# who's planning on making the trip



## cdhunter (Feb 4, 2006)

Ok we're now into June who's coming to Manitoba this august and for which event. I personally I probably won't get to shoot any of the events, but hope to get down watch some of the events. Good luck to everyone and hope to see everyone here.


----------



## dillybop (Apr 4, 2008)

*3d nationals*

coming from Fort St John to 3d nationals in Dauphin


----------



## Bowzone_Mikey (Dec 11, 2003)

If it was on the long weekend i would be there ... But I cant afford to take that many days off work to come out ...

why was the weekend changed anyway? does anyone really know ... I heard rumours about IBO worlds conflict ..but I dont buy that


----------



## cdhunter (Feb 4, 2006)

the spots run on the long weekend mike why not shoot that event?


----------



## Bowzone_Mikey (Dec 11, 2003)

I'm more of a 3der ..never been that interested in spots ...never even shot competive spots ... but giving it a whirl this year at BC provincials in August ...cdn 1200 and fita feild


----------



## Grey Eagle (May 23, 2002)

$800.00 for a ticket to Winnipeg, plus the ride to Dauphin.

$400.00 for a ticket to Omaha, plus the ride to Yankton.

You do the math.

I'll take my sweet tea cold, and go light on the milk gravy on the bisquits :wink:


----------



## XCalibre (Aug 31, 2006)

i'm driving from Edmonton to Winnipeg for the Field and the Target


----------



## Reed (Jun 18, 2002)

with costs up and the change in dates it could be a low turnout for dauphin.


----------



## hoytboy101 (Dec 17, 2007)

Im going to the FITA and 3D nationals from edmonton


----------



## BowSitter (Mar 8, 2006)

I'll be making my first trip to the nationals this Aug.


----------



## Kale (Jul 29, 2007)

*Nats*

I will in Dauphin for the 3d Nationals


----------



## Xs24-7 (Aug 1, 2002)

We just took delivery of a bunch of Range Dog Targets for the field course.
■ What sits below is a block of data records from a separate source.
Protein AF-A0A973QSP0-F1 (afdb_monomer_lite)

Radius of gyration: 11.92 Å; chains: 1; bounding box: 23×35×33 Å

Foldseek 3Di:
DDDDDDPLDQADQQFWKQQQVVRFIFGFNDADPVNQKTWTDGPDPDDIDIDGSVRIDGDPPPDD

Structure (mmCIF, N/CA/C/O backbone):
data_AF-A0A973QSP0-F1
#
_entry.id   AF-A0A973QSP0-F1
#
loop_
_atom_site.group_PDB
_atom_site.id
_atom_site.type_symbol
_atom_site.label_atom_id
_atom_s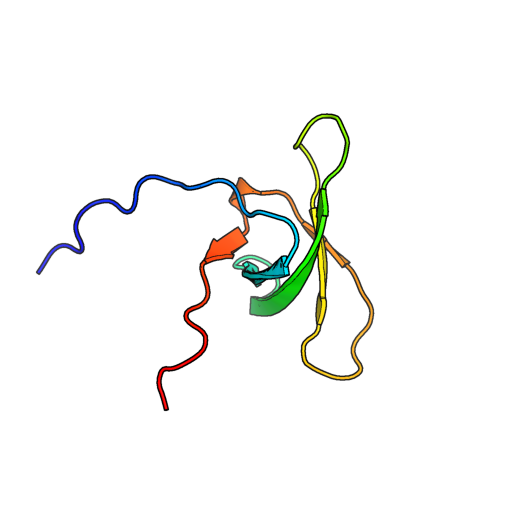ite.label_alt_id
_atom_site.label_comp_id
_atom_site.label_asym_id
_atom_site.label_entity_id
_atom_site.label_seq_id
_atom_site.pdbx_PDB_ins_code
_atom_site.Cartn_x
_atom_site.Cartn_y
_atom_site.Cartn_z
_atom_site.occupancy
_atom_site.B_iso_or_equiv
_atom_site.auth_seq_id
_atom_site.auth_comp_id
_atom_site.auth_asym_id
_atom_site.auth_atom_id
_atom_site.pdbx_PDB_model_num
ATOM 1 N 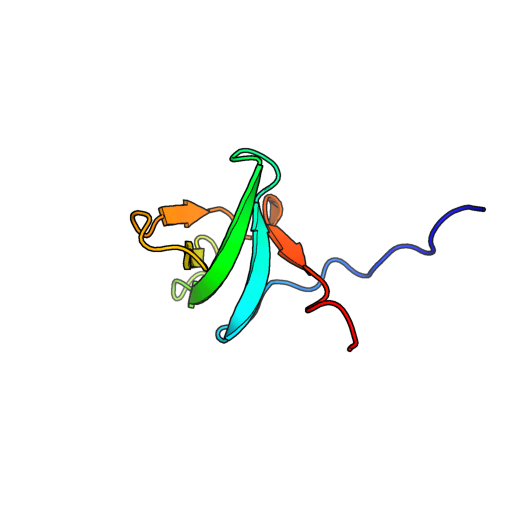N . MET A 1 1 ? 10.392 22.235 -18.273 1.00 36.06 1 MET A N 1
ATOM 2 C CA . MET A 1 1 ? 9.040 21.660 -18.424 1.00 36.06 1 MET A CA 1
ATOM 3 C C . MET A 1 1 ? 8.633 21.119 -17.066 1.00 36.06 1 MET A C 1
ATOM 5 O O . MET A 1 1 ? 9.145 20.093 -16.649 1.00 36.06 1 MET A O 1
ATOM 9 N N . THR A 1 2 ? 7.852 21.884 -16.308 1.00 40.66 2 THR A N 1
ATOM 10 C CA . TH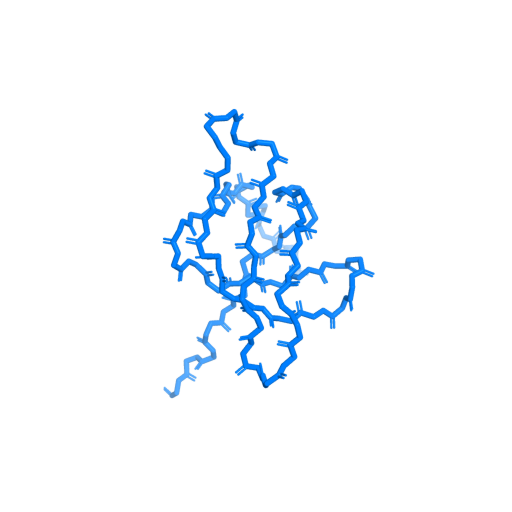R A 1 2 ? 7.380 21.497 -14.973 1.00 40.66 2 THR A CA 1
ATOM 11 C C . THR A 1 2 ? 6.189 20.566 -15.147 1.00 40.66 2 THR A C 1
ATOM 13 O O . THR A 1 2 ? 5.159 21.010 -15.651 1.00 40.66 2 THR A O 1
ATOM 16 N N . ALA A 1 3 ? 6.339 19.288 -14.787 1.00 43.00 3 ALA A N 1
ATOM 17 C CA . ALA A 1 3 ? 5.215 18.363 -14.728 1.00 43.00 3 ALA A CA 1
ATOM 18 C C . ALA A 1 3 ? 4.150 18.976 -13.811 1.00 43.00 3 ALA A C 1
ATOM 20 O O . ALA A 1 3 ? 4.400 19.247 -12.635 1.00 43.00 3 ALA A O 1
ATOM 21 N N . THR A 1 4 ? 3.003 19.295 -14.404 1.00 45.31 4 THR A N 1
ATOM 22 C CA . THR A 1 4 ? 1.815 19.826 -13.745 1.00 45.31 4 THR A CA 1
ATOM 23 C C . THR A 1 4 ? 1.499 18.951 -12.544 1.00 45.31 4 THR A C 1
ATOM 25 O O . THR A 1 4 ? 1.472 17.728 -12.672 1.00 45.31 4 THR A O 1
ATOM 28 N N . GLY A 1 5 ? 1.314 19.589 -11.384 1.00 42.44 5 GLY A N 1
ATOM 29 C CA . GLY A 1 5 ? 1.080 18.929 -10.107 1.00 42.44 5 GLY A CA 1
ATOM 30 C C . GLY A 1 5 ? 0.062 17.811 -10.252 1.00 42.44 5 GLY A C 1
ATOM 31 O O . GLY A 1 5 ? -1.129 18.068 -10.411 1.00 42.44 5 GLY A O 1
ATOM 32 N N . GLN A 1 6 ? 0.546 16.570 -10.215 1.00 50.84 6 GLN A N 1
ATOM 33 C CA . GLN A 1 6 ? -0.331 15.430 -10.062 1.00 50.84 6 GLN A CA 1
ATOM 34 C C . GLN A 1 6 ? -1.026 15.643 -8.726 1.00 50.84 6 GLN A C 1
ATOM 36 O O . GLN A 1 6 ? -0.379 15.665 -7.676 1.00 50.84 6 GLN A O 1
ATOM 41 N N . THR A 1 7 ? -2.335 15.886 -8.770 1.00 49.25 7 THR A N 1
ATOM 42 C CA . THR A 1 7 ? -3.190 15.796 -7.595 1.00 49.25 7 THR A CA 1
ATOM 43 C C . THR A 1 7 ? -2.811 14.492 -6.909 1.00 49.25 7 THR A C 1
ATOM 45 O O . THR A 1 7 ? -2.974 13.432 -7.513 1.00 49.25 7 THR A O 1
ATOM 48 N N . ARG A 1 8 ? -2.210 14.586 -5.711 1.00 60.41 8 ARG A N 1
ATOM 49 C CA . ARG A 1 8 ? -1.821 13.440 -4.881 1.00 60.41 8 ARG A CA 1
ATOM 50 C C . ARG A 1 8 ? -3.070 12.594 -4.684 1.00 60.41 8 ARG A C 1
ATOM 52 O O . ARG A 1 8 ? -3.895 12.880 -3.822 1.00 60.41 8 ARG A O 1
ATOM 59 N N . THR A 1 9 ? -3.247 11.621 -5.560 1.00 68.94 9 THR A N 1
ATOM 60 C CA . THR A 1 9 ? -4.382 10.720 -5.514 1.00 68.94 9 THR A CA 1
ATOM 61 C C . THR A 1 9 ? -3.954 9.627 -4.568 1.00 68.94 9 THR A C 1
ATOM 63 O O . THR A 1 9 ? -2.903 9.019 -4.767 1.00 68.94 9 THR A O 1
ATOM 66 N N . LEU A 1 10 ? -4.718 9.453 -3.493 1.00 81.00 10 LEU A N 1
ATOM 67 C CA . LEU A 1 10 ? -4.468 8.354 -2.580 1.00 81.00 10 LEU A CA 1
ATOM 68 C C . LEU A 1 10 ? -4.532 7.045 -3.385 1.00 81.00 10 LEU A C 1
ATOM 70 O O . LEU A 1 10 ? -5.470 6.887 -4.176 1.00 81.00 10 LEU A O 1
ATOM 74 N N . PRO A 1 11 ? -3.554 6.144 -3.211 1.00 86.50 11 PRO A N 1
ATOM 75 C CA . PRO A 1 11 ? -3.573 4.841 -3.851 1.00 86.50 11 PRO A CA 1
ATOM 76 C C . PRO A 1 11 ? -4.858 4.096 -3.490 1.00 86.50 11 PRO A C 1
ATOM 78 O O . PRO A 1 11 ? -5.385 4.236 -2.385 1.00 86.50 11 PRO A O 1
ATOM 81 N N . ARG A 1 12 ? -5.367 3.311 -4.433 1.00 90.56 12 ARG A N 1
ATOM 82 C CA . ARG A 1 12 ? -6.552 2.464 -4.293 1.00 90.56 12 ARG A CA 1
ATOM 83 C C . ARG A 1 12 ? -6.156 1.002 -4.379 1.00 90.56 12 ARG A C 1
ATOM 85 O O . ARG A 1 12 ? -5.131 0.655 -4.955 1.00 90.56 12 ARG A O 1
ATOM 92 N N . ILE A 1 13 ? -6.997 0.130 -3.830 1.00 93.50 13 ILE A N 1
ATOM 93 C CA . ILE A 1 13 ? -6.823 -1.318 -3.976 1.00 93.50 13 ILE A CA 1
ATOM 94 C C . ILE A 1 13 ? -6.787 -1.669 -5.469 1.00 93.50 13 ILE A C 1
ATOM 96 O O . ILE A 1 13 ? -7.683 -1.290 -6.222 1.00 93.50 13 ILE A O 1
ATOM 100 N N . GLY A 1 14 ? -5.752 -2.400 -5.875 1.00 92.38 14 GLY A N 1
ATOM 101 C CA . GLY A 1 14 ? -5.484 -2.788 -7.255 1.00 92.38 14 GLY A CA 1
ATOM 102 C C . GLY A 1 14 ? -4.537 -1.857 -8.016 1.00 92.38 14 GLY A C 1
ATOM 103 O O . GLY A 1 14 ? -4.043 -2.279 -9.063 1.00 92.38 14 GLY A O 1
ATOM 104 N N . ASP A 1 15 ? -4.243 -0.659 -7.499 1.00 92.81 15 ASP A N 1
ATOM 105 C CA . ASP A 1 15 ? -3.333 0.284 -8.153 1.00 92.81 15 ASP A CA 1
ATOM 106 C C . ASP A 1 15 ? -1.901 -0.250 -8.161 1.00 92.81 15 ASP A C 1
ATOM 108 O O . ASP A 1 15 ? -1.423 -0.818 -7.172 1.00 92.81 15 ASP A O 1
ATOM 112 N N . LEU A 1 16 ? -1.203 -0.024 -9.274 1.00 93.94 16 LEU A N 1
ATOM 113 C CA . LEU A 1 16 ? 0.239 -0.202 -9.341 1.00 93.94 16 LEU A CA 1
ATOM 114 C C . LEU A 1 16 ? 0.922 1.024 -8.730 1.00 93.94 16 LEU A C 1
ATOM 116 O O . LEU A 1 16 ? 0.650 2.167 -9.108 1.00 93.94 16 LEU A O 1
ATOM 120 N N . VAL A 1 17 ? 1.814 0.785 -7.776 1.00 93.56 17 VAL A N 1
ATOM 121 C CA . VAL A 1 17 ? 2.485 1.832 -7.012 1.00 93.56 17 VAL A CA 1
ATOM 122 C C . VAL A 1 17 ? 3.985 1.594 -6.928 1.00 93.56 17 VAL A C 1
ATOM 124 O O . VAL A 1 17 ? 4.451 0.461 -6.822 1.00 93.56 17 VAL A O 1
ATOM 127 N N . TYR A 1 18 ? 4.732 2.690 -6.951 1.00 93.25 18 TYR A N 1
ATOM 128 C CA . TYR A 1 18 ? 6.150 2.741 -6.629 1.00 93.25 18 TYR A CA 1
ATOM 129 C C . TYR A 1 18 ? 6.327 3.294 -5.214 1.00 93.25 18 TYR A C 1
ATOM 131 O O . TYR A 1 18 ? 5.846 4.388 -4.906 1.00 93.25 18 TYR A O 1
ATOM 139 N N . ASP A 1 19 ? 7.002 2.530 -4.364 1.00 92.62 19 ASP A N 1
ATOM 140 C CA . ASP A 1 19 ? 7.413 2.930 -3.023 1.00 92.62 19 ASP A CA 1
ATOM 141 C C . ASP A 1 19 ? 8.769 3.641 -3.106 1.00 92.62 19 ASP A C 1
ATOM 143 O O . ASP A 1 19 ? 9.779 3.025 -3.446 1.00 92.62 19 ASP A O 1
ATOM 147 N N . ILE A 1 20 ? 8.784 4.944 -2.814 1.00 89.69 20 ILE A N 1
ATOM 148 C CA . ILE A 1 20 ? 9.991 5.776 -2.930 1.00 89.69 20 ILE A CA 1
ATOM 149 C C . ILE A 1 20 ? 11.053 5.462 -1.872 1.00 89.69 20 ILE A C 1
ATOM 151 O O . ILE A 1 20 ? 12.222 5.733 -2.114 1.00 89.69 20 ILE A O 1
ATOM 155 N N . GLU A 1 21 ? 10.663 4.923 -0.716 1.00 91.19 21 GLU A N 1
ATOM 156 C CA . GLU A 1 21 ? 11.593 4.637 0.384 1.00 91.19 21 GLU A CA 1
ATOM 157 C C . GLU A 1 21 ? 12.271 3.282 0.189 1.00 91.19 21 GLU A C 1
ATOM 159 O O . GLU A 1 21 ? 13.429 3.093 0.553 1.00 91.19 21 GLU A O 1
ATOM 164 N N . ARG A 1 22 ? 11.534 2.324 -0.381 1.00 90.00 22 ARG A N 1
ATOM 165 C CA . ARG A 1 22 ? 12.046 0.980 -0.683 1.00 90.00 22 ARG A CA 1
ATOM 166 C C . ARG A 1 22 ? 12.607 0.835 -2.090 1.00 90.00 22 ARG A C 1
ATOM 168 O O . ARG A 1 22 ? 13.197 -0.200 -2.382 1.00 90.00 22 ARG A O 1
ATOM 175 N N . GLU A 1 23 ? 12.370 1.822 -2.947 1.00 91.69 23 GLU A N 1
ATOM 176 C CA . GLU A 1 23 ? 12.688 1.781 -4.375 1.00 91.69 23 GLU A CA 1
ATOM 177 C C . GLU A 1 23 ? 12.119 0.524 -5.063 1.00 91.69 23 GLU A C 1
ATOM 179 O O . GLU A 1 23 ? 12.774 -0.130 -5.872 1.00 91.69 23 GLU A O 1
ATOM 184 N N . ALA A 1 24 ? 10.875 0.170 -4.720 1.00 91.56 24 ALA A N 1
ATOM 185 C CA . ALA A 1 24 ? 10.223 -1.067 -5.149 1.00 91.56 24 ALA A CA 1
ATOM 186 C C . ALA A 1 24 ? 8.842 -0.805 -5.761 1.00 91.56 24 ALA A C 1
ATOM 188 O O . ALA A 1 24 ? 8.108 0.082 -5.322 1.00 91.56 24 ALA A O 1
ATOM 189 N N . ILE A 1 25 ? 8.464 -1.606 -6.762 1.00 93.69 25 ILE A N 1
ATOM 190 C CA . ILE A 1 25 ? 7.137 -1.547 -7.389 1.00 93.69 25 ILE A CA 1
ATOM 191 C C . ILE A 1 25 ? 6.283 -2.713 -6.895 1.00 93.69 25 ILE A C 1
ATOM 193 O O . ILE A 1 25 ? 6.723 -3.862 -6.854 1.00 93.69 25 ILE A O 1
ATOM 197 N N . GLY A 1 26 ? 5.027 -2.427 -6.579 1.00 94.75 26 GLY A N 1
ATOM 198 C CA . GLY A 1 26 ? 4.042 -3.449 -6.268 1.00 94.75 26 GLY A CA 1
ATOM 199 C C . GLY A 1 26 ? 2.622 -2.983 -6.533 1.00 94.75 26 GLY A C 1
ATOM 200 O O . GLY A 1 26 ? 2.381 -1.876 -7.012 1.00 94.75 26 GLY A O 1
ATOM 201 N N . ARG A 1 27 ? 1.664 -3.853 -6.235 1.00 95.50 27 ARG A N 1
ATOM 202 C CA . ARG A 1 27 ? 0.238 -3.587 -6.374 1.00 95.50 27 ARG A CA 1
ATOM 203 C C . ARG A 1 27 ? -0.409 -3.495 -5.001 1.00 95.50 27 ARG A C 1
ATOM 205 O O . ARG A 1 27 ? -0.145 -4.323 -4.130 1.00 95.50 27 ARG A O 1
ATOM 212 N N . VAL A 1 28 ? -1.271 -2.505 -4.806 1.00 95.19 28 VAL A N 1
ATOM 213 C CA . VAL A 1 28 ? -2.001 -2.331 -3.546 1.00 95.19 28 VAL A CA 1
ATOM 214 C C . VAL A 1 28 ? -2.975 -3.494 -3.373 1.00 95.19 28 VAL A C 1
ATOM 216 O O . VAL A 1 28 ? -3.944 -3.621 -4.119 1.00 95.19 28 VAL A O 1
ATOM 219 N N . ALA A 1 29 ? -2.727 -4.350 -2.389 1.00 95.44 29 ALA A N 1
ATOM 220 C CA . ALA A 1 29 ? -3.585 -5.486 -2.069 1.00 95.44 29 ALA A CA 1
ATOM 221 C C . ALA A 1 29 ? -4.706 -5.088 -1.102 1.00 95.44 29 ALA A C 1
ATOM 223 O O . ALA A 1 29 ? -5.831 -5.573 -1.214 1.00 95.44 29 ALA A O 1
ATOM 224 N N . TYR A 1 30 ? -4.407 -4.189 -0.164 1.00 95.44 30 TYR A N 1
ATOM 225 C CA . TYR A 1 30 ? -5.349 -3.745 0.857 1.00 95.44 30 TYR A CA 1
ATOM 226 C C . TYR A 1 30 ? -4.970 -2.361 1.394 1.00 95.44 30 TYR A C 1
ATOM 228 O O . TYR A 1 30 ? -3.805 -1.967 1.358 1.00 95.44 30 TYR A O 1
ATOM 236 N N . ILE A 1 31 ? -5.958 -1.629 1.905 1.00 93.12 31 ILE A N 1
ATOM 237 C CA . ILE A 1 31 ? -5.777 -0.353 2.600 1.00 93.12 31 ILE A CA 1
ATOM 238 C C . ILE A 1 31 ? -6.522 -0.464 3.923 1.00 93.12 31 ILE A C 1
ATOM 240 O O . ILE A 1 31 ? -7.688 -0.856 3.934 1.00 93.12 31 ILE A O 1
ATOM 244 N N . ASP A 1 32 ? -5.849 -0.129 5.023 1.00 93.12 32 ASP A N 1
ATOM 245 C CA . ASP A 1 32 ? -6.478 -0.116 6.341 1.00 93.12 32 ASP A CA 1
ATOM 246 C C . ASP A 1 32 ? -7.720 0.796 6.376 1.00 93.12 32 ASP A C 1
ATOM 248 O O . ASP A 1 32 ? -7.813 1.772 5.634 1.00 93.12 32 ASP A O 1
ATOM 252 N N . THR A 1 33 ? -8.661 0.512 7.281 1.00 87.06 33 THR A N 1
ATOM 253 C 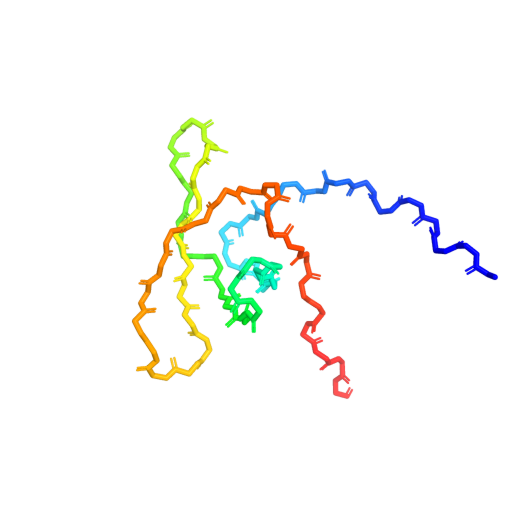CA . THR A 1 33 ? -9.925 1.259 7.417 1.00 87.06 33 THR A CA 1
ATOM 254 C C . THR A 1 33 ? -9.694 2.758 7.650 1.00 87.06 33 THR A C 1
ATOM 256 O O . THR A 1 33 ? -10.499 3.579 7.215 1.00 87.06 33 THR A O 1
ATOM 259 N N . GLY A 1 34 ? -8.587 3.137 8.301 1.00 87.94 34 GLY A N 1
ATOM 260 C CA . GLY A 1 34 ? -8.210 4.536 8.501 1.00 87.94 34 GLY A CA 1
ATOM 261 C C . GLY A 1 34 ? -7.501 5.188 7.310 1.00 87.94 34 GLY A C 1
ATOM 262 O O . GLY A 1 34 ? -7.208 6.377 7.367 1.00 87.94 34 GLY A O 1
ATOM 263 N N . GLY A 1 35 ? -7.183 4.433 6.254 1.00 87.06 35 GLY A N 1
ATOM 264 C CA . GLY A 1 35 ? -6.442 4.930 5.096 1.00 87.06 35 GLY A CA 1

They look great, and 2 finger arrow removal is really nice. The field course should be up and ready in the next couple weeks, and we will be scheduling a field test event as soon as the range dries up.
The FITA Field is looking good as well, it is sheltered on all 4 sides, so it should be good to see some high scores. 
Thanks to everyone who has preregistered, it really makes thigns easier for the organising committee. Unfortunatly the dorm rooms have filled up, but there are some good deals at the host hotel.
Just over one month to go!!


----------



## bigbulljoe (Jul 2, 2005)

My family and I will be going to the 3D Nationals, hopefully the turn out is decent, that is alot of preparation and hard work for the host club.

The date change shouldn't have anything to do with the IBO Worlds because it is the 3rd week of August.

Hope to see everyone there!!

Joe


----------



## Reed (Jun 18, 2002)

bigbulljoe said:


> My family and I will be going to the 3D Nationals, hopefully the turn out is decent, that is alot of preparation and hard work for the host club.
> 
> The date change shouldn't have anything to do with the IBO Worlds because it is the 3rd week of August.
> 
> ...




I think it was a schedual conflict with the venue

Reed


----------



## Elitegirl (Jun 18, 2008)

We'd love to make it to the 3D event in Dauphin this year to see if I could pull off a win again (and maybe make it through the first day without blowing up my bow :embara. But unfortunately it's not going to happen this year. Next year maybe.


----------



## bigram (Mar 26, 2007)

We're all planning on making the trip to nationals, along with dillybop. 

Is the shoot august 7th-10th? Or was it changed from then?


----------



## Reed (Jun 18, 2002)

bigram said:


> We're all planning on making the trip to nationals, along with dillybop.
> 
> Is the shoot august 7th-10th? Or was it changed from then?


here is the adgenda.

http://www.vermillionarchers.com/documents/agenda.pdf


----------